Bleeding control kit donated to county

From left: Dep. Janniel DeJesus, Commissioner Betsy Arnold, Chief Dep. Jon Record, Sheriff Lance Benedict, Dep. Kathryn Stanziale, Dep. Dalton Cavanaugh and Kathryn Bommer, Geisinger Trauma Educator and Outreach Educator.

Susquehanna County Sheriff Lance Benedict accepted a public access bleeding control kit that will be installed in the county courthouse.

The kit was presented by Kathryn Bommer, Geisinger Trauma Educator and Outreach Coordinator, on Thursday, Jan. 31, and came at no cost to the county, courtesy of a Geisinger Foundation Grant.

Bommer has headed up trainings, including bleed control, for the county sheriff’s and probation department, as well as Game Commission Officers and local law enforcement personnel.

She covers a six county area and has provided trainings for schools, churches, and government offices since October 2016.

To date, she has trained close to 5,000 people on how to use the bleed control kit.

“Every year the number goes up,” Bommer said.

The effort to train more people to handle traumatic bleeding came out of Sandy Hook school shooting, Bommer explained. “It’s become the hop topic for public safety.
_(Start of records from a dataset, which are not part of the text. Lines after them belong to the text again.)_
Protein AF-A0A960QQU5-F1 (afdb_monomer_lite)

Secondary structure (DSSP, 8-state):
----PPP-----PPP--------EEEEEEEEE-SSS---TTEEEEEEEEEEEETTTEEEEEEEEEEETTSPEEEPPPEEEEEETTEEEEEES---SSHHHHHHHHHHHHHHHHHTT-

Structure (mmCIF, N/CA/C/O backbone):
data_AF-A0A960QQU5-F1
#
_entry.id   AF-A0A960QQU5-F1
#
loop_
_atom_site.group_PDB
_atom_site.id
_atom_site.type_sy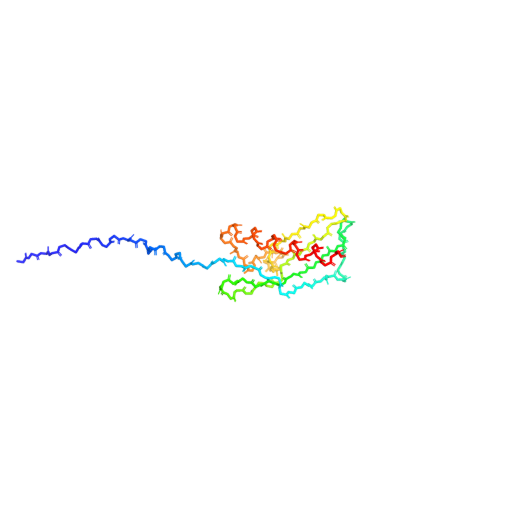mbol
_atom_site.label_atom_id
_atom_site.label_alt_id
_atom_site.label_comp_id
_atom_site.label_asym_id
_atom_site.label_entity_id
_atom_site.label_seq_id
_atom_site.pdbx_PDB_ins_code
_atom_site.Cartn_x
_atom_site.Cartn_y
_atom_site.Cartn_z
_atom_site.occupancy
_atom_site.B_iso_or_equiv
_atom_site.auth_seq_id
_atom_site.auth_comp_id
_atom_site.auth_asym_id
_atom_site.auth_atom_id
_atom_site.pdbx_PDB_model_num
ATOM 1 N N . MET A 1 1 ? -24.132 -7.828 -64.265 1.00 43.97 1 MET A N 1
ATOM 2 C CA . MET A 1 1 ? -23.142 -7.897 -63.168 1.00 43.97 1 MET A CA 1
ATOM 3 C C . MET A 1 1 ? -23.311 -6.652 -62.320 1.00 43.97 1 MET A C 1
ATOM 5 O O . MET A 1 1 ? -23.094 -5.568 -62.837 1.00 43.97 1 MET A O 1
ATOM 9 N N . ILE A 1 2 ? -23.782 -6.788 -61.081 1.00 42.62 2 ILE A N 1
ATOM 10 C CA . ILE A 1 2 ? -23.998 -5.660 -60.165 1.00 42.62 2 ILE A CA 1
ATOM 11 C C . ILE A 1 2 ? -23.189 -5.964 -58.903 1.00 42.62 2 ILE A C 1
ATOM 13 O O . ILE A 1 2 ? -23.461 -6.946 -58.218 1.00 42.62 2 ILE A O 1
ATOM 17 N N . LEU A 1 3 ? -22.163 -5.152 -58.643 1.00 41.53 3 LEU A N 1
ATOM 18 C CA . LEU A 1 3 ? -21.395 -5.157 -57.399 1.00 41.53 3 LEU A CA 1
ATOM 19 C C . LEU A 1 3 ? -22.290 -4.601 -56.284 1.00 41.53 3 LEU A C 1
ATOM 21 O O . LEU A 1 3 ? -22.575 -3.407 -56.256 1.00 41.53 3 LEU A O 1
ATOM 25 N N . GLN A 1 4 ? -22.754 -5.465 -55.381 1.00 46.22 4 GLN A N 1
ATOM 26 C CA . GLN A 1 4 ? -23.418 -5.032 -54.154 1.00 46.22 4 GLN A CA 1
ATOM 27 C C . GLN A 1 4 ? -22.360 -4.539 -53.161 1.00 46.22 4 GLN A C 1
ATOM 29 O O . GLN A 1 4 ? -21.505 -5.294 -52.702 1.00 46.22 4 GLN A O 1
ATOM 34 N N . SER A 1 5 ? -22.415 -3.249 -52.845 1.00 49.06 5 SER A N 1
ATOM 35 C CA . SER A 1 5 ? -21.650 -2.617 -51.775 1.00 49.06 5 SER A CA 1
ATOM 36 C C . SER A 1 5 ? -22.060 -3.192 -50.416 1.00 49.06 5 SER A C 1
ATOM 38 O O . SER A 1 5 ? -23.230 -3.118 -50.037 1.00 49.06 5 SER A O 1
ATOM 40 N N . LEU A 1 6 ? -21.098 -3.741 -49.672 1.00 52.28 6 LEU A N 1
ATOM 41 C CA . LEU A 1 6 ? -21.291 -4.179 -48.289 1.00 52.28 6 LEU A CA 1
ATOM 42 C C . LEU A 1 6 ? -21.594 -2.965 -47.389 1.00 52.28 6 LEU A C 1
ATOM 44 O O . LEU A 1 6 ? -20.903 -1.948 -47.504 1.00 52.28 6 LEU A O 1
ATOM 48 N N . PRO A 1 7 ? -22.571 -3.040 -46.467 1.00 46.03 7 PRO A N 1
ATOM 49 C CA . PRO A 1 7 ? -22.803 -1.963 -45.518 1.00 46.03 7 PRO A CA 1
ATOM 50 C C . PRO A 1 7 ? -21.613 -1.838 -44.561 1.00 46.03 7 PRO A C 1
ATOM 52 O O . PRO A 1 7 ? -21.118 -2.827 -44.012 1.00 46.03 7 PRO A O 1
ATOM 55 N N . MET A 1 8 ? -21.163 -0.599 -44.347 1.00 46.25 8 MET A N 1
ATOM 56 C CA . MET A 1 8 ? -20.182 -0.271 -43.320 1.00 46.25 8 MET A CA 1
ATOM 57 C C . MET A 1 8 ? -20.674 -0.783 -41.965 1.00 46.25 8 MET A C 1
ATOM 59 O O . MET A 1 8 ? -21.676 -0.305 -41.431 1.00 46.25 8 MET A O 1
ATOM 63 N N . ARG A 1 9 ? -19.947 -1.748 -41.390 1.00 46.62 9 ARG A N 1
ATOM 64 C CA . ARG A 1 9 ? -20.082 -2.121 -39.980 1.00 46.62 9 ARG A CA 1
ATOM 65 C C . ARG A 1 9 ? -19.777 -0.881 -39.146 1.00 46.62 9 ARG A C 1
ATOM 67 O O . ARG A 1 9 ? -18.618 -0.551 -38.901 1.00 46.62 9 ARG A O 1
ATOM 74 N N . SER A 1 10 ? -20.834 -0.203 -38.709 1.00 45.78 10 SER A N 1
ATOM 75 C CA . SER A 1 10 ? -20.778 0.682 -37.556 1.00 45.78 10 SER A CA 1
ATOM 76 C C . SER A 1 10 ? -20.075 -0.088 -36.442 1.00 45.78 10 SER A C 1
ATOM 78 O O . SER A 1 10 ? -20.536 -1.155 -36.030 1.00 45.78 10 SER A O 1
ATOM 80 N N . ARG A 1 11 ? -18.923 0.418 -35.989 1.00 46.31 11 ARG A N 1
ATOM 81 C CA . ARG A 1 11 ? -18.328 0.014 -34.715 1.00 46.31 11 ARG A CA 1
ATOM 82 C C . ARG A 1 11 ? -19.270 0.505 -33.622 1.00 46.31 11 ARG A C 1
ATOM 84 O O . ARG A 1 11 ? -19.006 1.511 -32.969 1.00 46.31 11 ARG A O 1
ATOM 91 N N . GLN A 1 12 ? -20.390 -0.188 -33.449 1.00 45.03 12 GLN A N 1
ATOM 92 C CA . GLN A 1 12 ? -21.141 -0.121 -32.213 1.00 45.03 12 GLN A CA 1
ATOM 93 C C . GLN A 1 12 ? -20.157 -0.565 -31.135 1.00 45.03 12 GLN A C 1
ATOM 95 O O . GLN A 1 12 ? -19.717 -1.716 -31.113 1.00 45.03 12 GLN A O 1
ATOM 100 N N . ARG A 1 13 ? -19.720 0.391 -30.305 1.00 52.12 13 ARG A N 1
ATOM 101 C CA . ARG A 1 13 ? -19.041 0.071 -29.051 1.00 52.12 13 ARG A CA 1
ATOM 102 C C . ARG A 1 13 ? -19.929 -0.959 -28.348 1.00 52.12 13 ARG A C 1
ATOM 104 O O . ARG A 1 13 ? -21.134 -0.701 -28.274 1.00 52.12 13 ARG A O 1
ATOM 111 N N . PRO A 1 14 ? -19.399 -2.105 -27.890 1.00 45.16 14 PRO A N 1
ATOM 112 C CA . PRO A 1 14 ? -20.208 -3.028 -27.117 1.00 45.16 14 PRO A CA 1
ATOM 113 C C . PRO A 1 14 ? -20.837 -2.251 -25.961 1.00 45.16 14 PRO A C 1
ATOM 115 O O . PRO A 1 14 ? -20.160 -1.535 -25.221 1.00 45.16 14 PRO A O 1
ATOM 118 N N . GLN A 1 15 ? -22.163 -2.319 -25.929 1.00 41.25 15 GLN A N 1
ATOM 119 C CA . GLN A 1 15 ? -23.019 -1.687 -24.947 1.00 41.25 15 GLN A CA 1
ATOM 120 C C . GLN A 1 15 ? -22.616 -2.190 -23.557 1.00 41.25 15 GLN A C 1
ATOM 122 O O . GLN A 1 15 ? -22.590 -3.392 -23.324 1.00 41.25 15 GLN A O 1
ATOM 127 N N . ASN A 1 16 ? -22.279 -1.253 -22.669 1.00 45.59 16 ASN A N 1
ATOM 128 C CA . ASN A 1 16 ? -22.558 -1.289 -21.235 1.00 45.59 16 ASN A CA 1
ATOM 129 C C . ASN A 1 16 ? -22.689 -2.683 -20.593 1.00 45.59 16 ASN A C 1
ATOM 131 O O . ASN A 1 16 ? -23.793 -3.152 -20.330 1.00 45.59 16 ASN A O 1
ATOM 135 N N . TYR A 1 17 ? -21.557 -3.275 -20.209 1.00 44.16 17 TYR A N 1
ATOM 136 C CA . TYR A 1 17 ? -21.531 -4.273 -19.138 1.00 44.16 17 TYR A CA 1
ATOM 137 C C . TYR A 1 17 ? -21.603 -3.556 -17.780 1.00 44.16 17 TYR A C 1
ATOM 139 O O . TYR A 1 17 ? -20.653 -3.581 -17.003 1.00 44.16 17 TYR A O 1
ATOM 147 N N . PHE A 1 18 ? -22.724 -2.886 -17.494 1.00 42.91 18 PHE A N 1
ATOM 148 C CA . PHE A 1 18 ? -23.087 -2.557 -16.113 1.00 42.91 18 PHE A CA 1
ATOM 149 C C . PHE A 1 18 ? -23.636 -3.835 -15.474 1.00 42.91 18 PHE A C 1
ATOM 151 O O . PHE A 1 18 ? -24.840 -4.031 -15.358 1.00 42.91 18 PHE A O 1
ATOM 158 N N . LEU A 1 19 ? -22.731 -4.747 -15.129 1.00 43.22 19 LEU A N 1
ATOM 159 C CA . LEU A 1 19 ? -22.971 -5.641 -14.005 1.00 43.22 19 LEU A CA 1
ATOM 160 C C . LEU A 1 19 ? -22.800 -4.796 -12.742 1.00 43.22 19 LEU A C 1
ATOM 162 O O . LEU A 1 19 ? -21.890 -3.967 -12.692 1.00 43.22 19 LEU A O 1
ATOM 166 N N . ASP A 1 20 ? -23.615 -5.045 -11.722 1.00 51.72 20 ASP A N 1
ATOM 167 C CA . ASP A 1 20 ? -23.443 -4.637 -10.319 1.00 51.72 20 ASP A CA 1
ATOM 168 C C . ASP A 1 20 ? -22.114 -5.142 -9.690 1.00 51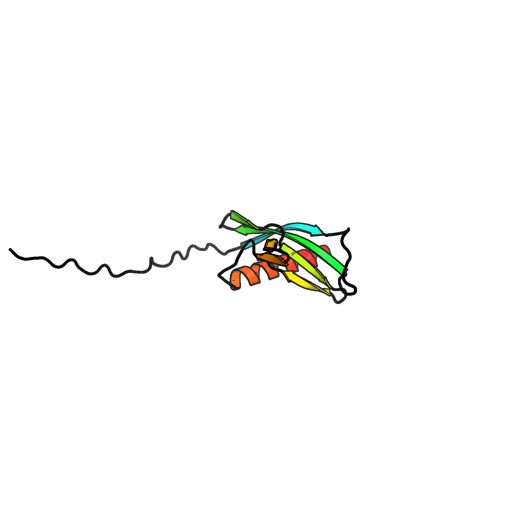.72 20 ASP A C 1
ATOM 170 O O . ASP A 1 20 ? -22.043 -5.537 -8.529 1.00 51.72 20 ASP A O 1
ATOM 174 N N . ASN A 1 21 ? -21.014 -5.140 -10.444 1.00 56.38 21 ASN A N 1
ATOM 175 C CA . ASN A 1 21 ? -19.667 -5.477 -10.018 1.00 56.38 21 ASN A CA 1
ATOM 176 C C . ASN A 1 21 ? -19.049 -4.256 -9.343 1.00 56.38 21 ASN A C 1
ATOM 178 O O . ASN A 1 21 ? -18.136 -3.619 -9.873 1.00 56.38 21 ASN A O 1
ATOM 182 N N . LYS A 1 22 ? -19.569 -3.906 -8.165 1.00 74.44 22 LYS A N 1
ATOM 183 C CA . LYS A 1 22 ? -18.941 -2.899 -7.315 1.00 74.44 22 LYS A CA 1
ATOM 184 C C . LYS A 1 22 ? -17.531 -3.388 -6.985 1.00 74.44 22 LYS A C 1
ATOM 186 O O . LYS A 1 22 ? -17.371 -4.364 -6.257 1.00 74.44 22 LYS A O 1
ATOM 191 N N . ILE A 1 23 ? -16.526 -2.736 -7.567 1.00 82.69 23 ILE A N 1
ATOM 192 C CA . ILE A 1 23 ? -15.120 -3.048 -7.312 1.00 82.69 23 ILE A CA 1
ATOM 193 C C . ILE A 1 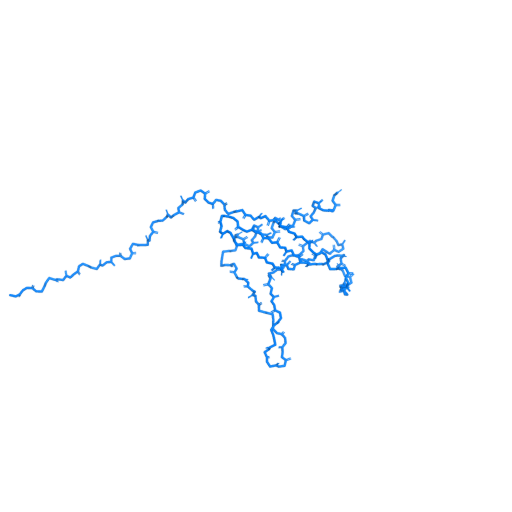23 ? -14.883 -2.880 -5.810 1.00 82.69 23 ILE A C 1
ATOM 195 O O . ILE A 1 23 ? -15.097 -1.794 -5.266 1.00 82.69 23 ILE A O 1
ATOM 199 N N . SER A 1 24 ? -14.466 -3.953 -5.145 1.00 86.56 24 SER A N 1
ATOM 200 C CA . SER A 1 24 ? -14.056 -3.924 -3.744 1.00 86.56 24 SER A CA 1
ATOM 201 C C . SER A 1 24 ? -12.563 -4.198 -3.638 1.00 86.56 24 SER A C 1
ATOM 203 O O . SER A 1 24 ? -11.993 -4.969 -4.413 1.00 86.56 24 SER A O 1
ATOM 205 N N . VAL A 1 25 ? -11.921 -3.524 -2.688 1.00 88.88 25 VAL A N 1
ATOM 206 C CA . VAL A 1 25 ? -10.515 -3.737 -2.352 1.00 88.88 25 VAL A CA 1
ATOM 207 C C . VAL A 1 25 ? -10.464 -4.216 -0.917 1.00 88.88 25 VAL A C 1
ATOM 209 O O . VAL A 1 25 ? -10.981 -3.554 -0.025 1.00 88.88 25 VAL A O 1
ATOM 212 N N . GLU A 1 26 ? -9.822 -5.354 -0.713 1.00 90.12 26 GLU A N 1
ATOM 213 C CA . GLU A 1 26 ? -9.577 -5.931 0.602 1.00 90.12 26 GLU A CA 1
ATOM 214 C C . GLU A 1 26 ? -8.077 -5.914 0.871 1.00 90.12 26 GLU A C 1
ATOM 216 O O . GLU A 1 26 ? -7.272 -6.272 0.004 1.00 90.12 26 GLU A O 1
ATOM 221 N N . VAL A 1 27 ? -7.687 -5.489 2.071 1.00 89.88 27 VAL A N 1
ATOM 222 C CA . VAL A 1 27 ? -6.303 -5.607 2.530 1.00 89.88 27 VAL A CA 1
ATOM 223 C C . VAL A 1 27 ? -6.133 -7.012 3.088 1.00 89.88 27 VAL A C 1
ATOM 225 O O . VAL A 1 27 ? -6.734 -7.365 4.093 1.00 89.88 27 VAL A O 1
ATOM 228 N N . VAL A 1 28 ? -5.337 -7.827 2.403 1.00 91.19 28 VAL A N 1
ATOM 229 C CA . VAL A 1 28 ? -5.109 -9.226 2.779 1.00 91.19 28 VAL A CA 1
ATOM 230 C C . VAL A 1 28 ? -4.100 -9.303 3.915 1.00 91.19 28 VAL A C 1
ATOM 232 O O . VAL A 1 28 ? -4.294 -10.046 4.870 1.00 91.19 28 VAL A O 1
ATOM 235 N N . GLU A 1 29 ? -3.001 -8.553 3.800 1.00 91.12 29 GLU A N 1
ATOM 236 C CA . GLU A 1 29 ? -1.921 -8.601 4.782 1.00 91.12 29 GLU A CA 1
ATOM 237 C C . GLU A 1 29 ? -1.080 -7.317 4.768 1.00 91.12 29 GLU A C 1
ATOM 239 O O . GLU A 1 29 ? -0.894 -6.675 3.726 1.00 91.12 29 GLU A O 1
ATOM 244 N N . ILE A 1 30 ? -0.549 -6.946 5.935 1.00 91.81 30 ILE A N 1
ATOM 245 C CA . ILE A 1 30 ? 0.327 -5.788 6.128 1.00 91.81 30 ILE A CA 1
ATOM 246 C C . ILE A 1 30 ? 1.655 -6.276 6.705 1.00 91.81 30 ILE A C 1
ATOM 248 O O . ILE A 1 30 ? 1.700 -6.917 7.751 1.00 91.81 30 ILE A O 1
ATOM 252 N N . TYR A 1 31 ? 2.747 -5.928 6.029 1.00 90.75 31 TYR A N 1
ATOM 253 C CA . TYR A 1 31 ? 4.110 -6.303 6.388 1.00 90.75 31 TYR A CA 1
ATOM 254 C C . TYR A 1 31 ? 4.892 -5.060 6.839 1.00 90.75 31 TYR A C 1
ATOM 256 O O . TYR A 1 31 ? 5.455 -4.347 5.993 1.00 90.75 31 TYR A O 1
ATOM 264 N N . PRO A 1 32 ? 4.943 -4.766 8.149 1.00 88.31 32 PRO A N 1
ATOM 265 C CA . 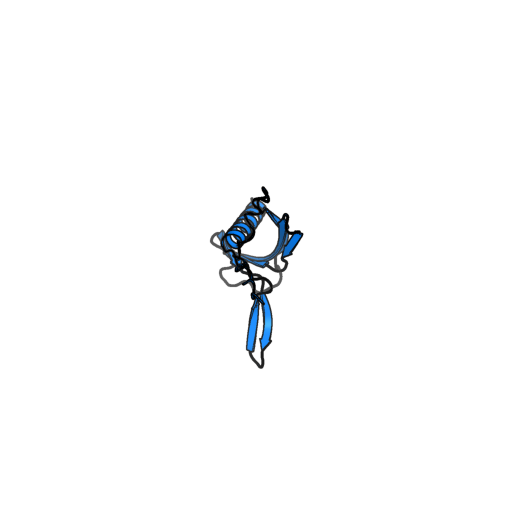PRO A 1 32 ? 5.762 -3.683 8.671 1.00 88.31 32 PRO A CA 1
ATOM 266 C C . PRO A 1 32 ? 7.252 -4.013 8.524 1.00 88.31 32 PRO A C 1
ATOM 268 O O . PRO A 1 32 ? 7.720 -5.094 8.877 1.00 88.31 32 PRO A O 1
ATOM 271 N N . ASP A 1 33 ? 8.025 -3.055 8.023 1.00 85.44 33 ASP A N 1
ATOM 272 C CA . ASP A 1 33 ? 9.475 -3.166 7.893 1.00 85.44 33 ASP A CA 1
ATOM 273 C C . ASP A 1 33 ? 10.138 -2.675 9.187 1.00 85.44 33 ASP A C 1
ATOM 275 O O . ASP A 1 33 ? 10.327 -1.474 9.428 1.00 85.44 33 ASP A O 1
ATOM 279 N N . THR A 1 34 ? 10.455 -3.633 10.055 1.00 73.81 34 THR A N 1
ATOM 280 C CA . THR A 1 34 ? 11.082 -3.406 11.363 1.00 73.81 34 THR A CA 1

It’s not an ‘if’ but a ‘when,;” she said.

Bommer also noted Geisinger offers a free Bleed Stop app for cellphone users. The app can walk a person through how to handle a bleeding injury for a person until medical help arrives on a scene.

The courthouse received a wall mounted kit. It contains a tourniquet, trauma dressings, compressed gauze, shears, gloves, an instruction card and a permanent marker.

The Mountain View School District also received two kits, Bommer said, one for the elementary and one for the high school.